Of these 34 cases, 28 occurred in Europe, accounting for 82% of all recorded cases, with France having the highest number of incidents.
A May CryptoSlate special analysis on wrench attacks reached the same conclusion: the wave of offline violent extortion targeting crypto holders continues to accelerate, with the core region still being Europe, particularly France.
CertiK data shows that crypto 'wrench attacks' targeting holders, family, devices, and other physical endpoints confirmed 72 incidents in 2025, a 75% year-on-year increase. Of 34 cases in the first 4 months of 2026, 82% occurred in Europe, with estimated total losses of ~$101M. The core risk lies in the human/physical endpoint, not code vulnerabilities.
The Danbury case confirms that this attack model against crypto holders is now a judicial challenge for US prosecutors and federal courts.
Court records fully illustrate how the offline safety crisis sparked by crypto assets integrates into standard violent crime enforcement: gang recruitment, cross-regional operations, surveillance, hostage-taking of family, luxury car target identification, and hostage coercion for Bitcoin—the entire criminal chain is clearly documented.
For crypto asset holders and industry businesses, the scope of operational security has broadened significantly. Beyond online risks like phishing, wallet theft, exchange account breaches, and smart contract vulnerabilities, offline exposure risks related to identity, home addresses, electronic devices, and family must be seriously addressed.
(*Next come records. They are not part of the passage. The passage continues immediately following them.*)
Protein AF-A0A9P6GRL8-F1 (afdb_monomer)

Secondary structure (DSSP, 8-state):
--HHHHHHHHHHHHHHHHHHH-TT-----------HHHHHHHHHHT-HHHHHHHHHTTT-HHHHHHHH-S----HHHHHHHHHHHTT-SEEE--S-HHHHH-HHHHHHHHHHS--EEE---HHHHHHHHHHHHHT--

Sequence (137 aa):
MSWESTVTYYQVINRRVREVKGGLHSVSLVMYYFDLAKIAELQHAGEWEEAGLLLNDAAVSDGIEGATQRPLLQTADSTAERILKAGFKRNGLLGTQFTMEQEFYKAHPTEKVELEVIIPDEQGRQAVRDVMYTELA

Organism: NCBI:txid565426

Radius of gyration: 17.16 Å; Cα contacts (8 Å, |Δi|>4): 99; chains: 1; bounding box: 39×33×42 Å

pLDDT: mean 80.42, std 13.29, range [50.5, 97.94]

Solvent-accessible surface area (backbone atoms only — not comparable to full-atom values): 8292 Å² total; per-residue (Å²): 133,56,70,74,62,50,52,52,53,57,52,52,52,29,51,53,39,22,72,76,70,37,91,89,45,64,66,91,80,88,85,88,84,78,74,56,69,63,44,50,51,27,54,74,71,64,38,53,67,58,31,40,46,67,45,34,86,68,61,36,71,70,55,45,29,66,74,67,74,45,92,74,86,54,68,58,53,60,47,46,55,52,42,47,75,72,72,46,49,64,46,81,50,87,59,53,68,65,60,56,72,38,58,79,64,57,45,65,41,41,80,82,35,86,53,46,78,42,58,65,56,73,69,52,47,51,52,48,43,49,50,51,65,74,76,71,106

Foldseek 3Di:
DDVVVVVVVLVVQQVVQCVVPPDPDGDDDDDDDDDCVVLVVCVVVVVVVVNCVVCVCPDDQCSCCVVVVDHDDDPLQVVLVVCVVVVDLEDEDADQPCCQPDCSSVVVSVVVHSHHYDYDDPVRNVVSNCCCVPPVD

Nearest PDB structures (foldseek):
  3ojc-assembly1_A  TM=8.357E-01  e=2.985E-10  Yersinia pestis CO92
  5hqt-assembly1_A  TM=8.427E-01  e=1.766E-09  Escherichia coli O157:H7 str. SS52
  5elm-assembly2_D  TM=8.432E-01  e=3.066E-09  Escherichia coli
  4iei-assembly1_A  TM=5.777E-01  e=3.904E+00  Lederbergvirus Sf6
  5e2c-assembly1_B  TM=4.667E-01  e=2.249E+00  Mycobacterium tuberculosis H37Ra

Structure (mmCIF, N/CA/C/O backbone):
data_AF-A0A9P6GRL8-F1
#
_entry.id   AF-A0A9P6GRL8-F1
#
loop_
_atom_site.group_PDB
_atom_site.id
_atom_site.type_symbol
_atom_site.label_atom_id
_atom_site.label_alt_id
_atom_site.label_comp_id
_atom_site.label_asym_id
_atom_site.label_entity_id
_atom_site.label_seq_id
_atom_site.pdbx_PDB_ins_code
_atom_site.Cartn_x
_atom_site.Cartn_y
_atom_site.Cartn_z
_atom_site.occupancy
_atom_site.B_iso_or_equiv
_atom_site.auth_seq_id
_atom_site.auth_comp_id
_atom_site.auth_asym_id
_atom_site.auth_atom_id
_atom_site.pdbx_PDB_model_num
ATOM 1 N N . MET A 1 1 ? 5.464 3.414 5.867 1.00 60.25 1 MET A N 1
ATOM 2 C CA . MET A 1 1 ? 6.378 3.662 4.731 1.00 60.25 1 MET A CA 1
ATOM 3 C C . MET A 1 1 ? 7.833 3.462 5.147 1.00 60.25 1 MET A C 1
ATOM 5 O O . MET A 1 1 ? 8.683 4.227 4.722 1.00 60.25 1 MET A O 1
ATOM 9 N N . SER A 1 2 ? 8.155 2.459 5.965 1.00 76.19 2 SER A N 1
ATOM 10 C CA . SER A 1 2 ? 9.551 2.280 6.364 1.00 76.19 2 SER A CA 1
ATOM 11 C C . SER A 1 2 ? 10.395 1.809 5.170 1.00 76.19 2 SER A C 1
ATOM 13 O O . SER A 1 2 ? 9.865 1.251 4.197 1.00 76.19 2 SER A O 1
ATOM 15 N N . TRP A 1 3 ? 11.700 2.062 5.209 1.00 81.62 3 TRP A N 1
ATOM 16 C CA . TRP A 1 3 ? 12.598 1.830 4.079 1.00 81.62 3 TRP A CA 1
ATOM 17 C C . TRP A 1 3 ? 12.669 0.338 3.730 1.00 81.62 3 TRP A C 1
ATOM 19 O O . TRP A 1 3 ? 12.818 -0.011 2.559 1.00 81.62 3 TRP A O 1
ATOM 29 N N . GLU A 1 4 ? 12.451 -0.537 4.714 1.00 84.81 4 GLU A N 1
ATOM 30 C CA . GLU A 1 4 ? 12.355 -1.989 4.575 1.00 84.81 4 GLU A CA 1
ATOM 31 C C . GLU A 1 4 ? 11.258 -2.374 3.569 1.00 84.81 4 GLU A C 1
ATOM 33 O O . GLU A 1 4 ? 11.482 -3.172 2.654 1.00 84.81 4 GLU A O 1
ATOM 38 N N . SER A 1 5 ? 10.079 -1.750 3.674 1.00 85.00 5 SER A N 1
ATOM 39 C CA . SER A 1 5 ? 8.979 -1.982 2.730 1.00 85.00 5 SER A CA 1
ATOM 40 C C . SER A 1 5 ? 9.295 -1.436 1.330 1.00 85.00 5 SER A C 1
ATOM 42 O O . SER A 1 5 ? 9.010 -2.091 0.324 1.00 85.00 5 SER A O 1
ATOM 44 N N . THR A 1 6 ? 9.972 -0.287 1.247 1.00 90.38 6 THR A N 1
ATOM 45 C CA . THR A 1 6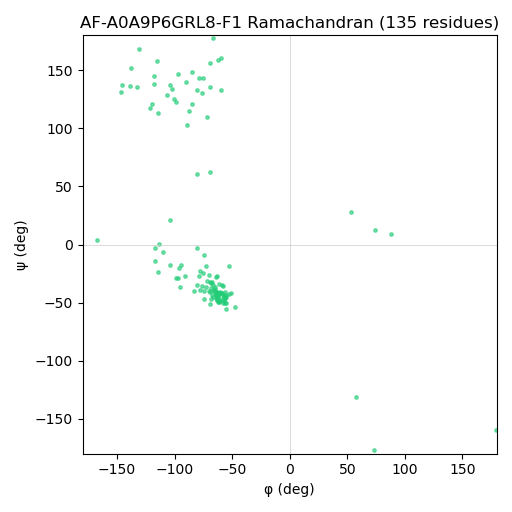 ? 10.364 0.354 -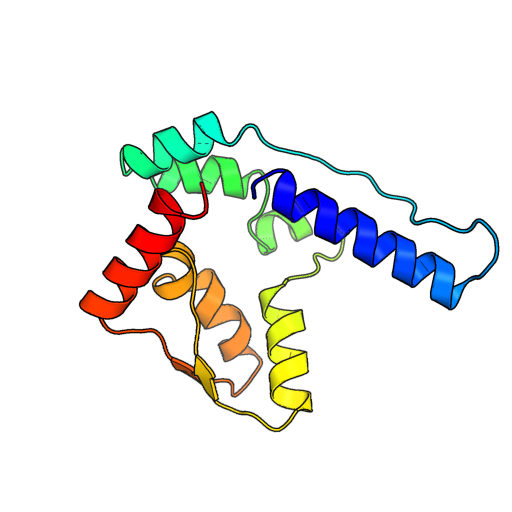0.018 1.00 90.38 6 THR A CA 1
ATOM 46 C C . THR A 1 6 ? 11.373 -0.480 -0.814 1.00 90.38 6 THR A C 1
ATOM 48 O O . THR A 1 6 ? 11.267 -0.568 -2.042 1.00 90.38 6 THR A O 1
ATOM 51 N N . VAL A 1 7 ? 12.304 -1.171 -0.142 1.00 93.25 7 VAL A N 1
ATOM 52 C CA . VAL A 1 7 ? 13.238 -2.113 -0.792 1.00 93.25 7 VAL A CA 1
ATOM 53 C C . VAL A 1 7 ? 12.477 -3.181 -1.579 1.00 93.25 7 VAL A C 1
ATOM 55 O O . VAL A 1 7 ? 12.849 -3.503 -2.711 1.00 93.25 7 VAL A O 1
ATOM 58 N N . THR A 1 8 ? 11.374 -3.685 -1.023 1.00 93.56 8 THR A N 1
ATOM 59 C CA . THR A 1 8 ? 10.546 -4.700 -1.685 1.00 93.56 8 THR A CA 1
ATOM 60 C C . THR A 1 8 ? 9.939 -4.169 -2.984 1.00 93.56 8 THR A C 1
ATOM 62 O O . THR A 1 8 ? 10.032 -4.843 -4.013 1.00 93.56 8 THR A O 1
ATOM 65 N N . TYR A 1 9 ? 9.395 -2.945 -2.985 1.00 92.94 9 TYR A N 1
ATOM 66 C CA . TYR A 1 9 ? 8.865 -2.311 -4.201 1.00 92.94 9 TYR A CA 1
ATOM 67 C C . TYR A 1 9 ? 9.939 -2.188 -5.285 1.00 92.94 9 TYR A C 1
ATOM 69 O O . TYR A 1 9 ? 9.741 -2.654 -6.411 1.00 92.94 9 TYR A O 1
ATOM 77 N N . TYR A 1 10 ? 11.105 -1.639 -4.938 1.00 95.56 10 TYR A N 1
ATOM 78 C CA . TYR A 1 10 ? 12.219 -1.490 -5.875 1.00 95.56 10 TYR A CA 1
ATOM 79 C C . TYR A 1 10 ? 12.639 -2.834 -6.492 1.00 95.56 10 TYR A C 1
ATOM 81 O O . TYR A 1 10 ? 12.812 -2.942 -7.712 1.00 95.56 10 TYR A O 1
ATOM 89 N N . GLN A 1 11 ? 12.771 -3.876 -5.665 1.00 97.00 11 GLN A N 1
ATOM 90 C CA . GLN A 1 11 ? 13.169 -5.209 -6.112 1.00 97.00 11 GLN A CA 1
ATOM 91 C C . GLN A 1 11 ? 12.116 -5.862 -7.011 1.00 97.00 11 GLN A C 1
ATOM 93 O O . GLN A 1 11 ? 12.464 -6.446 -8.039 1.00 97.00 11 GLN A O 1
ATOM 98 N N . VAL A 1 12 ? 10.836 -5.802 -6.637 1.00 96.44 12 VAL A N 1
ATOM 99 C CA . VAL A 1 12 ? 9.744 -6.410 -7.413 1.00 96.44 12 VAL A CA 1
ATOM 100 C C . VAL A 1 12 ? 9.609 -5.735 -8.777 1.00 96.44 12 VAL A C 1
ATOM 102 O O . VAL A 1 12 ? 9.565 -6.433 -9.790 1.00 96.44 12 VAL A O 1
ATOM 105 N N . ILE A 1 13 ? 9.629 -4.401 -8.828 1.00 96.06 13 ILE A N 1
ATOM 106 C CA . ILE A 1 13 ? 9.490 -3.650 -10.083 1.00 96.06 13 ILE A CA 1
ATOM 107 C C . ILE A 1 13 ? 10.661 -3.956 -11.029 1.00 96.06 13 ILE A C 1
ATOM 109 O O . ILE A 1 13 ? 10.441 -4.288 -12.195 1.00 96.06 13 ILE A O 1
ATOM 113 N N . ASN A 1 14 ? 11.904 -3.918 -10.537 1.00 97.38 14 ASN A N 1
ATOM 114 C CA . ASN A 1 14 ? 13.074 -4.234 -11.362 1.00 97.38 14 ASN A CA 1
ATOM 115 C C . ASN A 1 14 ? 13.073 -5.680 -11.860 1.00 97.38 14 ASN A C 1
ATOM 117 O O . ASN A 1 14 ? 13.341 -5.915 -13.041 1.00 97.38 14 ASN A O 1
ATOM 121 N N . ARG A 1 15 ? 12.738 -6.647 -10.992 1.00 97.56 15 ARG A N 1
ATOM 122 C CA . ARG A 1 15 ? 12.602 -8.054 -11.400 1.00 97.56 15 ARG A CA 1
ATOM 123 C C . ARG A 1 15 ? 11.576 -8.193 -12.515 1.00 97.56 15 ARG A C 1
ATOM 125 O O . ARG A 1 15 ? 11.881 -8.804 -13.535 1.00 97.56 15 ARG A O 1
ATOM 132 N N . ARG A 1 16 ? 10.419 -7.539 -12.380 1.00 97.50 16 ARG A N 1
ATOM 133 C CA . ARG A 1 16 ? 9.366 -7.593 -13.394 1.00 97.50 16 ARG A CA 1
ATOM 134 C C . ARG A 1 16 ? 9.800 -6.995 -14.732 1.00 97.50 16 ARG A C 1
ATOM 136 O O . ARG A 1 16 ? 9.520 -7.579 -15.776 1.00 97.50 16 ARG A O 1
ATOM 143 N N . VAL A 1 17 ? 10.511 -5.866 -14.728 1.00 97.94 17 VAL A N 1
ATOM 144 C CA . VAL A 1 17 ? 11.048 -5.272 -15.966 1.00 97.94 17 VAL A CA 1
ATOM 145 C C . VAL A 1 17 ? 12.051 -6.210 -16.637 1.00 97.94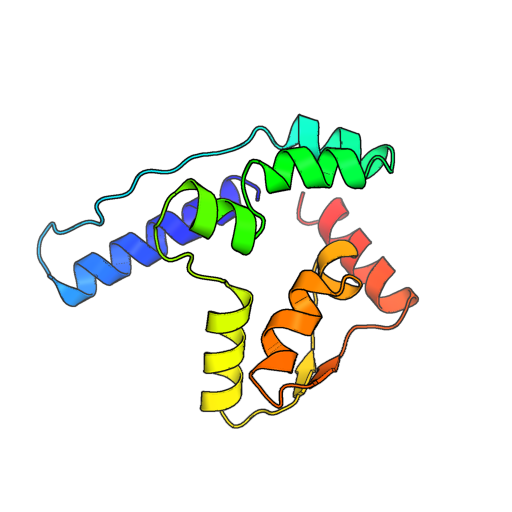 17 VAL A C 1
ATOM 147 O O . VAL A 1 17 ? 11.978 -6.405 -17.852 1.00 97.94 17 VAL A O 1
ATOM 150 N N . ARG A 1 18 ? 12.944 -6.829 -15.860 1.00 97.31 18 ARG A N 1
ATOM 151 C CA . ARG A 1 18 ? 13.922 -7.788 -16.381 1.00 97.31 18 ARG A CA 1
ATOM 152 C C . ARG A 1 18 ? 13.261 -9.040 -16.954 1.00 97.31 18 ARG A C 1
ATOM 154 O O . ARG A 1 18 ? 13.684 -9.502 -18.005 1.00 97.31 18 ARG A O 1
ATOM 161 N N . GLU A 1 19 ? 12.226 -9.573 -16.309 1.00 97.81 19 GLU A N 1
ATOM 162 C CA . GLU A 1 19 ? 11.455 -10.715 -16.825 1.00 97.81 19 GLU A CA 1
ATOM 163 C C . GLU A 1 19 ? 10.797 -10.408 -18.173 1.00 97.81 19 GLU A C 1
ATOM 165 O O . GLU A 1 19 ? 10.789 -11.253 -19.061 1.00 97.81 19 GLU A O 1
ATOM 170 N N . VAL A 1 20 ? 10.243 -9.202 -18.327 1.00 97.69 20 VAL A N 1
ATOM 171 C CA . VAL A 1 20 ? 9.521 -8.806 -19.543 1.00 97.69 20 VAL A CA 1
ATOM 172 C C . VAL A 1 20 ? 10.474 -8.434 -20.681 1.00 97.69 20 VAL A C 1
ATOM 174 O O . VAL A 1 20 ? 10.185 -8.742 -21.834 1.00 97.69 20 VAL A O 1
ATOM 177 N N . LYS A 1 21 ? 11.591 -7.755 -20.387 1.00 97.56 21 LYS A N 1
ATOM 178 C CA . LYS A 1 21 ? 12.497 -7.203 -21.413 1.00 97.56 21 LYS A CA 1
ATOM 179 C C . LYS A 1 21 ? 13.791 -7.999 -21.616 1.00 97.56 21 LYS A C 1
ATOM 181 O O . LYS A 1 21 ? 14.443 -7.833 -22.640 1.00 97.56 21 LYS A O 1
ATOM 186 N N . GLY A 1 22 ? 14.168 -8.861 -20.675 1.00 95.62 22 GLY A N 1
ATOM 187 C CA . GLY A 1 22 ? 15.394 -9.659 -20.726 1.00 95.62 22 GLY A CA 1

The next key judicial signal will be the sentencing outcome. Saif Faiq's August 28th hearing will demonstrate how federal courts define and punish his culpability in this robbery conspiracy.
Long-term, all cases warranting close attention share a commonality: criminals identify crypto holders through offline clues like family, residences, vehicles, and public social profiles. It is precisely these cases that are transforming a safety crisis once concentrated in France into a societal issue that law enforcement across the US must confront—each court filing serves as a risk warning.